## Task statement
Repeat the records below line by line, exactly, finishing on the line that contains "ATOM 1 N N .".

Records from a data source
-- Opening Marker --
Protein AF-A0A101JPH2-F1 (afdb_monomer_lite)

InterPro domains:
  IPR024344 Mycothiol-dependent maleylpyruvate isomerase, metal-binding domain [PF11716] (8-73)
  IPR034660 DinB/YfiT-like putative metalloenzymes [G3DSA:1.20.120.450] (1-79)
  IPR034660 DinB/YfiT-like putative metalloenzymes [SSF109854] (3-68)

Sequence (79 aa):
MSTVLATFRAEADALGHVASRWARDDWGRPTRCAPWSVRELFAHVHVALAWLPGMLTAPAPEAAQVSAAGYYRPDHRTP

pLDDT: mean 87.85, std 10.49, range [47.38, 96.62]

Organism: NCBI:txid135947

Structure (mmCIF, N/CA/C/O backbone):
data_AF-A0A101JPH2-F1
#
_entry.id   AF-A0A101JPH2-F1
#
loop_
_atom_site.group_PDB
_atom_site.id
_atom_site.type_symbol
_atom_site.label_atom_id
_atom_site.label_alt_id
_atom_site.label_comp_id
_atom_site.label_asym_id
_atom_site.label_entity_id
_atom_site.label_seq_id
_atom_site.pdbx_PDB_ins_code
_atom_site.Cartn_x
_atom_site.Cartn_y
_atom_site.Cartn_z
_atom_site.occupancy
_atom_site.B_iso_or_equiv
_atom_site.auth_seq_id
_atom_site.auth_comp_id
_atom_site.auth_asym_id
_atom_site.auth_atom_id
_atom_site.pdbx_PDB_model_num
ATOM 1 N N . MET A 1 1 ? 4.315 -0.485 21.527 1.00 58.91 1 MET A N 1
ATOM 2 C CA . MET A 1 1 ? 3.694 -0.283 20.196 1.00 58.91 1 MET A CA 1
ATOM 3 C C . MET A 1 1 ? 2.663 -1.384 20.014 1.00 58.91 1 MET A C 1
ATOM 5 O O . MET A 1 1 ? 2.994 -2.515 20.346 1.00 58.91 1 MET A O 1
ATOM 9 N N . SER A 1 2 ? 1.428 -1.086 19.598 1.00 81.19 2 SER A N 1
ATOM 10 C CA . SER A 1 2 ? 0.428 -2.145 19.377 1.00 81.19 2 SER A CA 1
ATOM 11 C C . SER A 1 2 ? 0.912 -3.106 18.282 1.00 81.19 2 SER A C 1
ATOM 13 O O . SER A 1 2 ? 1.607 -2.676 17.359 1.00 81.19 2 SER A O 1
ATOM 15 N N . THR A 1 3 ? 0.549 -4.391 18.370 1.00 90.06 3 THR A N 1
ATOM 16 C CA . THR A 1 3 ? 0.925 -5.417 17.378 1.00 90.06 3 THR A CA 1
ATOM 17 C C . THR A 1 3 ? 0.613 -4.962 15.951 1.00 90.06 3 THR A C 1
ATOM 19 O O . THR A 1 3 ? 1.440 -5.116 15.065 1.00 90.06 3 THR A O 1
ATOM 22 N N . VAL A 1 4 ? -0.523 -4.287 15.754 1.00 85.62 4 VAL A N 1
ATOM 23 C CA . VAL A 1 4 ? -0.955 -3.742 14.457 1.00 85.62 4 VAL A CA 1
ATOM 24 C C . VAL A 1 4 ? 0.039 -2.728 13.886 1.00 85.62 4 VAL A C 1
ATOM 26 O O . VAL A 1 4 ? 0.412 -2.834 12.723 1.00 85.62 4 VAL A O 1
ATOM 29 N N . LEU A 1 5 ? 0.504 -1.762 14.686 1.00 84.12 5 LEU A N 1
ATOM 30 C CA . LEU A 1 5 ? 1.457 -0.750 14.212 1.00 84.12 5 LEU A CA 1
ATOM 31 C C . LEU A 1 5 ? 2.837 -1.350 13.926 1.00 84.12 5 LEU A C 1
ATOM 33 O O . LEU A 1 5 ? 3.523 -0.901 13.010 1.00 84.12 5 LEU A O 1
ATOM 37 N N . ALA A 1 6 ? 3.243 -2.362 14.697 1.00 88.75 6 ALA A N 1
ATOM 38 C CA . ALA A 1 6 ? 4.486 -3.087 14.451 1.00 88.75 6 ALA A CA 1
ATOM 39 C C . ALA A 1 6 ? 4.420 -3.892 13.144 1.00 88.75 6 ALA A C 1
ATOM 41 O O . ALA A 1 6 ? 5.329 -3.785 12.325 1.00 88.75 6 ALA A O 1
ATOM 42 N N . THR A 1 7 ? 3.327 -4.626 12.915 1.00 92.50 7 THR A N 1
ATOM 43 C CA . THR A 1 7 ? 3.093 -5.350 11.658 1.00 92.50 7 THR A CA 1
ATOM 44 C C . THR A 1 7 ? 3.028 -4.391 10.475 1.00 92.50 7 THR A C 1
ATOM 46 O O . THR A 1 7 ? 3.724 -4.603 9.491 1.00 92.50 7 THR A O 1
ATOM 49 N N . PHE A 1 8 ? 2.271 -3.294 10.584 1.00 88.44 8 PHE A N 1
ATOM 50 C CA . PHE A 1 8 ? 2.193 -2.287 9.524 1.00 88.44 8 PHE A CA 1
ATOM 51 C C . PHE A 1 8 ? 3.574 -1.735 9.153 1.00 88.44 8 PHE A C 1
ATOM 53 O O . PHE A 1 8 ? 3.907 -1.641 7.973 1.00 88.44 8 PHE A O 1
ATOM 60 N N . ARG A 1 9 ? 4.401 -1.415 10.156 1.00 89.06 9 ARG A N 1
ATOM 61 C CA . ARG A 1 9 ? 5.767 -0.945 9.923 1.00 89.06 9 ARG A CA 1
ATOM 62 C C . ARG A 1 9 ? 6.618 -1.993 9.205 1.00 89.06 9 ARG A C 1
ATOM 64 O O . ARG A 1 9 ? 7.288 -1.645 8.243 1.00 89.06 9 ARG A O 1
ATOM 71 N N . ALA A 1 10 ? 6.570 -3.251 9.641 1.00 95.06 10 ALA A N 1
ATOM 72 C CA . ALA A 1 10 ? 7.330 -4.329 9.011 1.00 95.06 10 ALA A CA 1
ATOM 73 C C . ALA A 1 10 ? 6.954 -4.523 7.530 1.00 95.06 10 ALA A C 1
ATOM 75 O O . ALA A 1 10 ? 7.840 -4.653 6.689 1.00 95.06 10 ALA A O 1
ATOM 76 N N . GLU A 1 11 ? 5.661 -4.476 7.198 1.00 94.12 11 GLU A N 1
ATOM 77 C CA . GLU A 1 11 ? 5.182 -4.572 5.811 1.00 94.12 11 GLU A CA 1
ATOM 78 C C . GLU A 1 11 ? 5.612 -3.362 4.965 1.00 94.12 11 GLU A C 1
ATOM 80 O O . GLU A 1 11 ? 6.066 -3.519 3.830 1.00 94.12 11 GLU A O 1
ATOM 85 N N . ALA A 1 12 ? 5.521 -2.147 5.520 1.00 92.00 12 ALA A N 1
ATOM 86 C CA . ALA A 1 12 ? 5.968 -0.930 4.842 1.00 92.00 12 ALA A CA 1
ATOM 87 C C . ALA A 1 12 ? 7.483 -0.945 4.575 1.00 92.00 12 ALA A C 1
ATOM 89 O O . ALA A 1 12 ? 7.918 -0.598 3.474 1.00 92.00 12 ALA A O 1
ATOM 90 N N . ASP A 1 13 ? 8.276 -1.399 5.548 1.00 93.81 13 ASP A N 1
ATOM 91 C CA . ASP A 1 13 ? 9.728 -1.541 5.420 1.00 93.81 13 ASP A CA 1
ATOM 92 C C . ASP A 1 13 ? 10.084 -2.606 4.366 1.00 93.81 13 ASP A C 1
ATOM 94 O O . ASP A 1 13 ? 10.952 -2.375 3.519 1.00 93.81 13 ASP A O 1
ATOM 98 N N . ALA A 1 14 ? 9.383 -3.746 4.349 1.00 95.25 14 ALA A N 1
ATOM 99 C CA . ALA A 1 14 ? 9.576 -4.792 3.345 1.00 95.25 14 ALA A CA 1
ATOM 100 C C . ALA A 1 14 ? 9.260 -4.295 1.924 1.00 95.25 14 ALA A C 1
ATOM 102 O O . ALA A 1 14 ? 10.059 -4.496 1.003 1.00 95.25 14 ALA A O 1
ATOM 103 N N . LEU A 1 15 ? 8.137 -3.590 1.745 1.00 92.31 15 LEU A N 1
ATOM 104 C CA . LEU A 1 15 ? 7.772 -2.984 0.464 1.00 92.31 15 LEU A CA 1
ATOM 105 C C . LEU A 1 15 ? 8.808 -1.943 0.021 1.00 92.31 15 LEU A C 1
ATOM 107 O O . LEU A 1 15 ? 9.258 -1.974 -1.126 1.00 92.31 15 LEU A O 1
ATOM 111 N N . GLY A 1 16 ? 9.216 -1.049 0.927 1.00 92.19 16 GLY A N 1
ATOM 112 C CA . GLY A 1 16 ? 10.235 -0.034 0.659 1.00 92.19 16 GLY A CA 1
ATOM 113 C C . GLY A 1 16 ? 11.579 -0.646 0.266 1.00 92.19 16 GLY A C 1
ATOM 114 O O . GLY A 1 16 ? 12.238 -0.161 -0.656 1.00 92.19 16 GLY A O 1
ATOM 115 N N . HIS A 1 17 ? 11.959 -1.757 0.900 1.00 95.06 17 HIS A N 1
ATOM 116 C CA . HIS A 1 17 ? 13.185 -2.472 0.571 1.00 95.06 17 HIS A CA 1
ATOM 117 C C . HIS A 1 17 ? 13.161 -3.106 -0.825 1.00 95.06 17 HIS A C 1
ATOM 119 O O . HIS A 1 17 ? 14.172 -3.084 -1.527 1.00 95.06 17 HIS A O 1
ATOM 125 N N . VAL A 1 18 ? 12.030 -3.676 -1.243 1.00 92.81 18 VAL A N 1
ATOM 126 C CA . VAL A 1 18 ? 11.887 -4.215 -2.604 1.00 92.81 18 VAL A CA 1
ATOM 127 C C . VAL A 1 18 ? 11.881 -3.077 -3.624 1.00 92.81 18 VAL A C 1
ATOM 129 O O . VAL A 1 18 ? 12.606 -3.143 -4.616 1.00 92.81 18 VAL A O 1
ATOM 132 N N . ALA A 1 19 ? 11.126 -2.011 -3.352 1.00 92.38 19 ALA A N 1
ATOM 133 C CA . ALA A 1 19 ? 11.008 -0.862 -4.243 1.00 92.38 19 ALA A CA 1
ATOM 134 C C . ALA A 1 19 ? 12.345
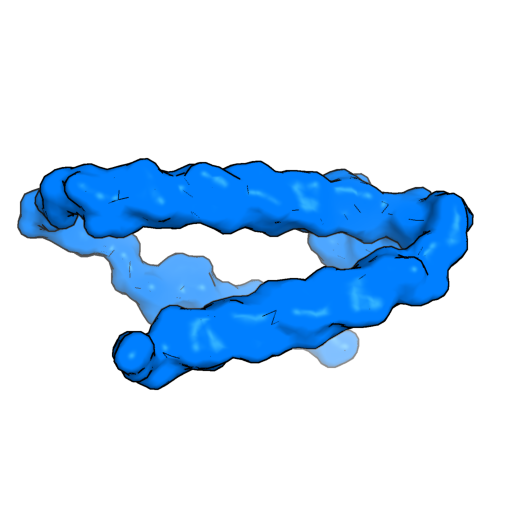 -0.137 -4.465 1.00 92.38 19 ALA A C 1
ATOM 136 O O . ALA A 1 19 ? 12.609 0.336 -5.571 1.00 92.38 19 ALA A O 1
ATOM 137 N N . SER A 1 20 ? 13.225 -0.090 -3.457 1.00 93.31 20 SER A N 1
ATOM 138 C CA . SER A 1 20 ? 14.545 0.543 -3.588 1.00 93.31 20 SER A CA 1
ATOM 139 C C . SER A 1 20 ? 15.491 -0.176 -4.556 1.00 93.31 20 SER A C 1
ATOM 141 O O . SER A 1 20 ? 16.507 0.393 -4.950 1.00 93.31 20 SER A O 1
ATOM 143 N N . ARG A 1 21 ? 15.160 -1.409 -4.960 1.00 93.94 21 ARG A N 1
ATOM 144 C CA . ARG A 1 21 ? 15.942 -2.220 -5.904 1.00 93.94 21 ARG A CA 1
ATOM 145 C C . ARG A 1 21 ? 15.432 -2.137 -7.347 1.00 93.94 21 ARG A C 1
ATOM 147 O O . ARG A 1 21 ? 16.075 -2.695 -8.232 1.00 93.94 21 ARG A O 1
ATOM 154 N N . TRP A 1 22 ? 14.292 -1.491 -7.597 1.00 94.25 22 TRP A N 1
ATOM 155 C CA . TRP A 1 22 ? 13.706 -1.397 -8.935 1.00 94.25 22 TRP A CA 1
ATOM 156 C C . TRP A 1 22 ? 14.462 -0.426 -9.838 1.00 94.25 22 TRP A C 1
ATOM 158 O O . TRP A 1 22 ? 14.751 0.714 -9.461 1.00 94.25 22 TRP A O 1
ATOM 168 N N . ALA A 1 23 ? 14.721 -0.864 -11.070 1.00 94.12 23 ALA A N 1
ATOM 169 C CA . ALA A 1 23 ? 15.235 0.001 -12.120 1.00 94.12 23 ALA A CA 1
ATOM 170 C C . ALA A 1 23 ? 14.125 0.911 -12.671 1.00 94.12 23 ALA A C 1
ATOM 172 O O . ALA A 1 23 ? 12.935 0.705 -12.432 1.00 94.12 23 ALA A O 1
ATOM 173 N N . ARG A 1 24 ? 14.497 1.929 -13.458 1.00 90.69 24 ARG A N 1
ATOM 174 C CA . ARG A 1 24 ? 13.530 2.853 -14.083 1.00 90.69 24 ARG A CA 1
ATOM 175 C C . ARG A 1 24 ? 12.453 2.118 -14.887 1.00 90.69 24 ARG A C 1
ATOM 177 O O . ARG A 1 24 ? 11.293 2.521 -14.817 1.00 90.69 24 ARG A O 1
ATOM 184 N N . ASP A 1 25 ? 12.836 1.062 -15.595 1.00 95.00 25 ASP A N 1
ATOM 185 C CA . ASP A 1 25 ? 11.934 0.300 -16.460 1.00 95.00 25 ASP A CA 1
ATOM 186 C C . ASP A 1 25 ? 10.954 -0.560 -15.653 1.00 95.00 25 ASP A C 1
ATOM 188 O O . ASP A 1 25 ? 9.800 -0.711 -16.053 1.00 95.00 25 ASP A O 1
ATOM 192 N N . ASP A 1 26 ? 11.354 -1.040 -14.467 1.00 95.50 26 ASP A N 1
ATOM 193 C CA . ASP A 1 26 ? 10.463 -1.792 -13.576 1.00 95.50 26 ASP A CA 1
ATOM 194 C C . ASP A 1 26 ? 9.253 -0.959 -13.150 1.00 95.50 26 ASP A C 1
ATOM 196 O O . ASP A 1 26 ? 8.129 -1.458 -13.108 1.00 95.50 26 ASP A O 1
ATOM 200 N N . TRP A 1 27 ? 9.465 0.336 -12.907 1.00 95.69 27 TRP A N 1
ATOM 201 C CA . TRP A 1 27 ? 8.400 1.267 -12.543 1.00 95.69 27 TRP A CA 1
ATOM 202 C C . TRP A 1 27 ? 7.342 1.444 -13.642 1.00 95.69 27 TRP A C 1
ATOM 204 O O . TRP A 1 27 ? 6.209 1.811 -13.332 1.00 95.69 27 TRP A O 1
ATOM 214 N N . GLY A 1 28 ? 7.696 1.209 -14.910 1.00 95.69 28 GLY A N 1
ATOM 215 C CA . GLY A 1 28 ? 6.783 1.317 -16.052 1.00 95.69 28 GLY A CA 1
ATOM 216 C C . GLY A 1 28 ? 5.968 0.052 -16.332 1.00 95.69 28 GLY A C 1
ATOM 217 O O . GLY A 1 28 ? 5.073 0.084 -17.173 1.00 95.69 28 GLY A O 1
ATOM 218 N N . ARG A 1 29 ? 6.256 -1.065 -15.652 1.00 95.62 29 ARG A N 1
ATOM 219 C CA . ARG A 1 29 ? 5.588 -2.347 -15.914 1.00 95.62 29 ARG A CA 1
ATOM 220 C C . ARG A 1 29 ? 4.104 -2.290 -15.532 1.00 95.62 29 ARG A C 1
ATOM 222 O O . ARG A 1 29 ? 3.772 -1.698 -14.503 1.00 95.62 29 ARG A O 1
ATOM 229 N N . PRO A 1 30 ? 3.213 -2.933 -16.306 1.00 95.69 30 PRO A N 1
ATOM 230 C CA . PRO A 1 30 ? 1.806 -3.041 -15.942 1.00 95.69 30 PRO A CA 1
ATOM 231 C C . PRO A 1 30 ? 1.629 -3.916 -14.696 1.00 95.69 30 PRO A C 1
ATOM 233 O O . PRO A 1 30 ? 2.404 -4.847 -14.452 1.00 95.69 30 PRO A O 1
ATOM 236 N N . THR A 1 31 ? 0.584 -3.639 -13.920 1.00 93.75 31 THR A N 1
ATOM 237 C CA . THR A 1 31 ? 0.182 -4.464 -12.775 1.00 93.75 31 THR A CA 1
ATOM 238 C C . THR A 1 31 ? -1.094 -5.242 -13.091 1.00 93.75 31 THR A C 1
ATOM 240 O O . THR A 1 31 ? -1.764 -5.005 -14.093 1.00 93.75 31 
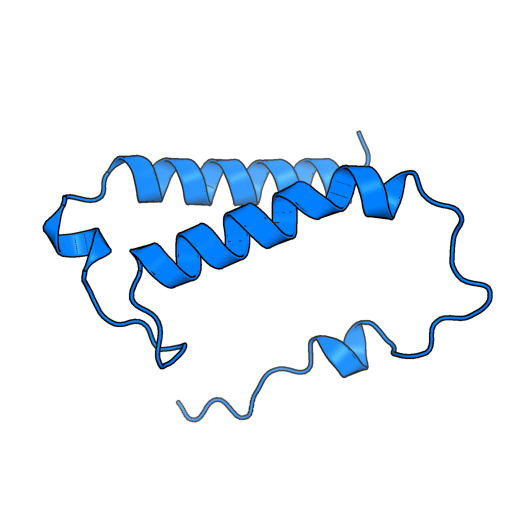THR A O 1
ATOM 243 N N . ARG A 1 32 ? -1.467 -6.171 -12.204 1.00 90.44 32 ARG A N 1
ATOM 244 C CA . ARG A 1 32 ? -2.783 -6.829 -12.260 1.00 90.44 32 ARG A CA 1
ATOM 245 C C . ARG A 1 32 ? -3.930 -5.886 -11.873 1.00 90.44 32 ARG A C 1
ATOM 247 O O . ARG A 1 32 ? -5.079 -6.179 -12.178 1.00 90.44 32 ARG A O 1
ATOM 254 N N . CYS A 1 33 ? -3.625 -4.765 -11.218 1.00 86.94 33 CYS A N 1
ATOM 255 C CA . CYS A 1 33 ? -4.578 -3.714 -10.879 1.00 86.94 33 CYS A CA 1
ATOM 256 C C . CYS A 1 33 ? -4.684 -2.746 -12.059 1.00 86.94 33 CYS A C 1
ATOM
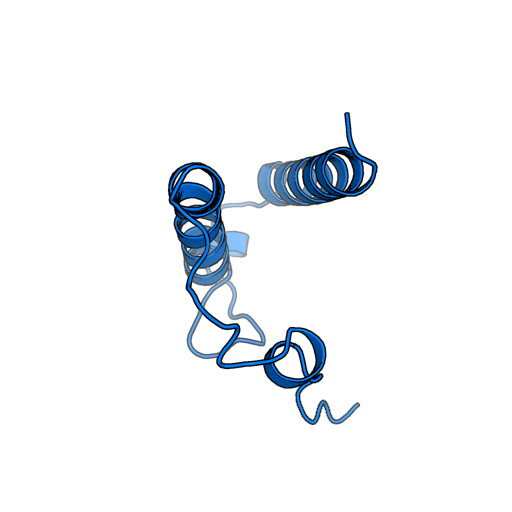 258 O O . CYS A 1 33 ? -4.195 -1.619 -11.998 1.00 86.94 33 CYS A O 1
ATOM 260 N N . ALA A 1 34 ? -5.276 -3.211 -13.160 1.00 88.94 34 ALA A N 1
ATOM 261 C CA . ALA A 1 34 ? -5.521 -2.352 -14.308 1.00 88.94 34 ALA A CA 1
ATOM 262 C C . ALA A 1 34 ? -6.354 -1.121 -13.879 1.00 88.94 34 ALA A C 1
ATOM 264 O O . ALA A 1 34 ? -7.285 -1.271 -13.086 1.00 88.94 34 ALA A O 1
ATOM 265 N N . PRO A 1 35 ? -6.039 0.086 -14.382 1.00 93.06 35 PRO A N 1
ATOM 266 C CA . PRO A 1 35 ? -5.107 0.377 -15.477 1.00 93.06 35 PRO A CA 1
ATOM 267 C C . PRO A 1 35 ? -3.662 0.704 -15.041 1.00 93.06 35 PRO A C 1
ATOM 269 O O . PRO A 1 35 ? -2.902 1.243 -15.838 1.00 93.06 35 PRO A O 1
ATOM 272 N N . TRP A 1 36 ? -3.266 0.432 -13.798 1.00 96.62 36 TRP A N 1
ATOM 273 C CA . TRP A 1 36 ? -2.061 1.029 -13.220 1.00 96.62 36 TRP A CA 1
ATOM 274 C C . TRP A 1 36 ? -0.759 0.286 -13.539 1.00 96.62 36 TRP A C 1
ATOM 276 O O . TRP A 1 36 ? -0.656 -0.942 -13.420 1.00 96.62 36 TRP A O 1
ATOM 286 N N . SER A 1 37 ? 0.275 1.069 -13.846 1.00 96.62 37 SER A N 1
ATOM 287 C CA . SER A 1 37 ? 1.681 0.667 -13.771 1.00 96.62 37 SER A CA 1
ATOM 288 C C . SER A 1 37 ? 2.153 0.508 -12.322 1.00 96.62 37 SER A C 1
ATOM 290 O O . SER A 1 37 ? 1.496 0.955 -11.377 1.00 96.62 37 SER A O 1
ATOM 292 N N . VAL A 1 38 ? 3.328 -0.099 -12.128 1.00 95.56 38 VAL A N 1
ATOM 293 C CA . VAL A 1 38 ? 3.959 -0.228 -10.802 1.00 95.56 38 VAL A CA 1
ATOM 294 C C . VAL A 1 38 ? 4.126 1.142 -10.139 1.00 95.56 38 VAL A C 1
ATOM 296 O O . VAL A 1 38 ? 3.819 1.290 -8.958 1.00 95.56 38 VAL A O 1
ATOM 299 N N . ARG A 1 39 ? 4.552 2.162 -10.897 1.00 95.62 39 ARG A N 1
ATOM 300 C CA . ARG A 1 39 ? 4.682 3.545 -10.410 1.00 95.62 39 ARG A CA 1
ATOM 301 C C . ARG A 1 39 ? 3.362 4.108 -9.908 1.00 95.62 39 ARG A C 1
ATOM 303 O O . ARG A 1 39 ? 3.327 4.686 -8.827 1.00 95.62 39 ARG A O 1
ATOM 310 N N . GLU A 1 40 ? 2.303 3.963 -10.694 1.00 96.62 40 GLU A N 1
ATOM 311 C CA . GLU A 1 40 ? 0.992 4.527 -10.368 1.00 96.62 40 GLU A CA 1
ATOM 312 C C . GLU A 1 40 ? 0.364 3.816 -9.173 1.00 96.62 40 GLU A C 1
ATOM 314 O O . GLU A 1 40 ? -0.105 4.481 -8.252 1.00 96.62 40 GLU A O 1
ATOM 319 N N . LEU A 1 41 ? 0.438 2.482 -9.125 1.00 95.00 41 LEU A N 1
ATOM 320 C CA . LEU A 1 41 ? -0.051 1.710 -7.985 1.00 95.00 41 LEU A CA 1
ATOM 321 C C . LEU A 1 41 ? 0.736 2.037 -6.707 1.00 95.00 41 LEU A C 1
ATOM 323 O O . LEU A 1 41 ? 0.142 2.235 -5.649 1.00 95.00 41 LEU A O 1
ATOM 327 N N . PHE A 1 42 ? 2.064 2.141 -6.787 1.00 94.44 42 PHE A N 1
ATOM 328 C CA . PHE A 1 42 ? 2.886 2.505 -5.632 1.00 94.44 42 PHE A CA 1
ATOM 329 C C . PHE A 1 42 ? 2.574 3.922 -5.137 1.00 94.44 42 PHE A C 1
ATOM 331 O O . PHE A 1 42 ? 2.405 4.132 -3.936 1.00 94.44 42 PHE A O 1
ATOM 338 N N . ALA A 1 43 ? 2.445 4.888 -6.051 1.00 94.75 43 ALA A N 1
ATOM 339 C CA . ALA A 1 43 ? 2.047 6.251 -5.711 1.00 94.75 43 ALA A CA 1
ATOM 340 C C . ALA A 1 43 ? 0.653 6.286 -5.067 1.00 94.75 43 ALA A C 1
ATOM 342 O O . ALA A 1 43 ? 0.464 6.969 -4.063 1.00 94.75 43 ALA A O 1
ATOM 343 N N . HIS A 1 44 ? -0.298 5.509 -5.592 1.00 94.62 44 HIS A N 1
ATOM 344 C CA . HIS A 1 44 ? -1.637 5.382 -5.023 1.00 94.62 44 HIS A CA 1
ATOM 345 C C . HIS A 1 44 ? -1.597 4.873 -3.575 1.00 94.62 44 HIS A C 1
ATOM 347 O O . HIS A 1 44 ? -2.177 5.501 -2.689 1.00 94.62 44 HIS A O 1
-- Closing Marker --
## Answer to the problem
Protein AF-A0A101JPH2-F1 (afdb_monomer_lite)

InterPro domains:
  IPR024344 Mycothiol-dependent maleylpyruvate isomerase, metal-binding domain [PF11716] (8-73)
  IPR034660 DinB/YfiT-like putative metalloenzymes [G3DSA:1.20.120.450] (1-79)
  IPR034660 DinB/YfiT-like putative metalloenzymes [SSF109854] (3-68)

Sequence (79 aa):
MSTVLATFRAEADALGHVASRWARDDWGRPTRCAPWSVRELFAHVHVALAWLPGMLTAPAPEAAQVSAAGYYRPDHRTP

pLDDT: mean 87.85, std 10.49, range [47.38, 96.62]

Organism: NCBI:txid135947

Structure (mmCIF, N/CA/C/O backbone):
data_AF-A0A101JPH2-F1
#
_entry.id   AF-A0A101JPH2-F1
#
loop_
_atom_site.group_PDB
_atom_site.id
_atom_site.type_symbol
_atom_site.label_atom_id
_atom_site.label_alt_id
_atom_site.label_comp_id
_atom_site.label_asym_id
_atom_site.label_entity_id
_atom_site.label_seq_id
_atom_site.pdbx_PDB_ins_code
_atom_site.Cartn_x
_atom_site.Cartn_y
_atom_site.Cartn_z
_atom_site.occupancy
_atom_site.B_iso_or_equiv
_atom_site.auth_seq_id
_atom_site.auth_comp_id
_atom_site.auth_asym_id
_atom_site.auth_atom_id
_atom_site.pdbx_PDB_model_num
ATOM 1 N N . MET A 1 1 ? 4.315 -0.485 21.527 1.00 58.91 1 MET A N 1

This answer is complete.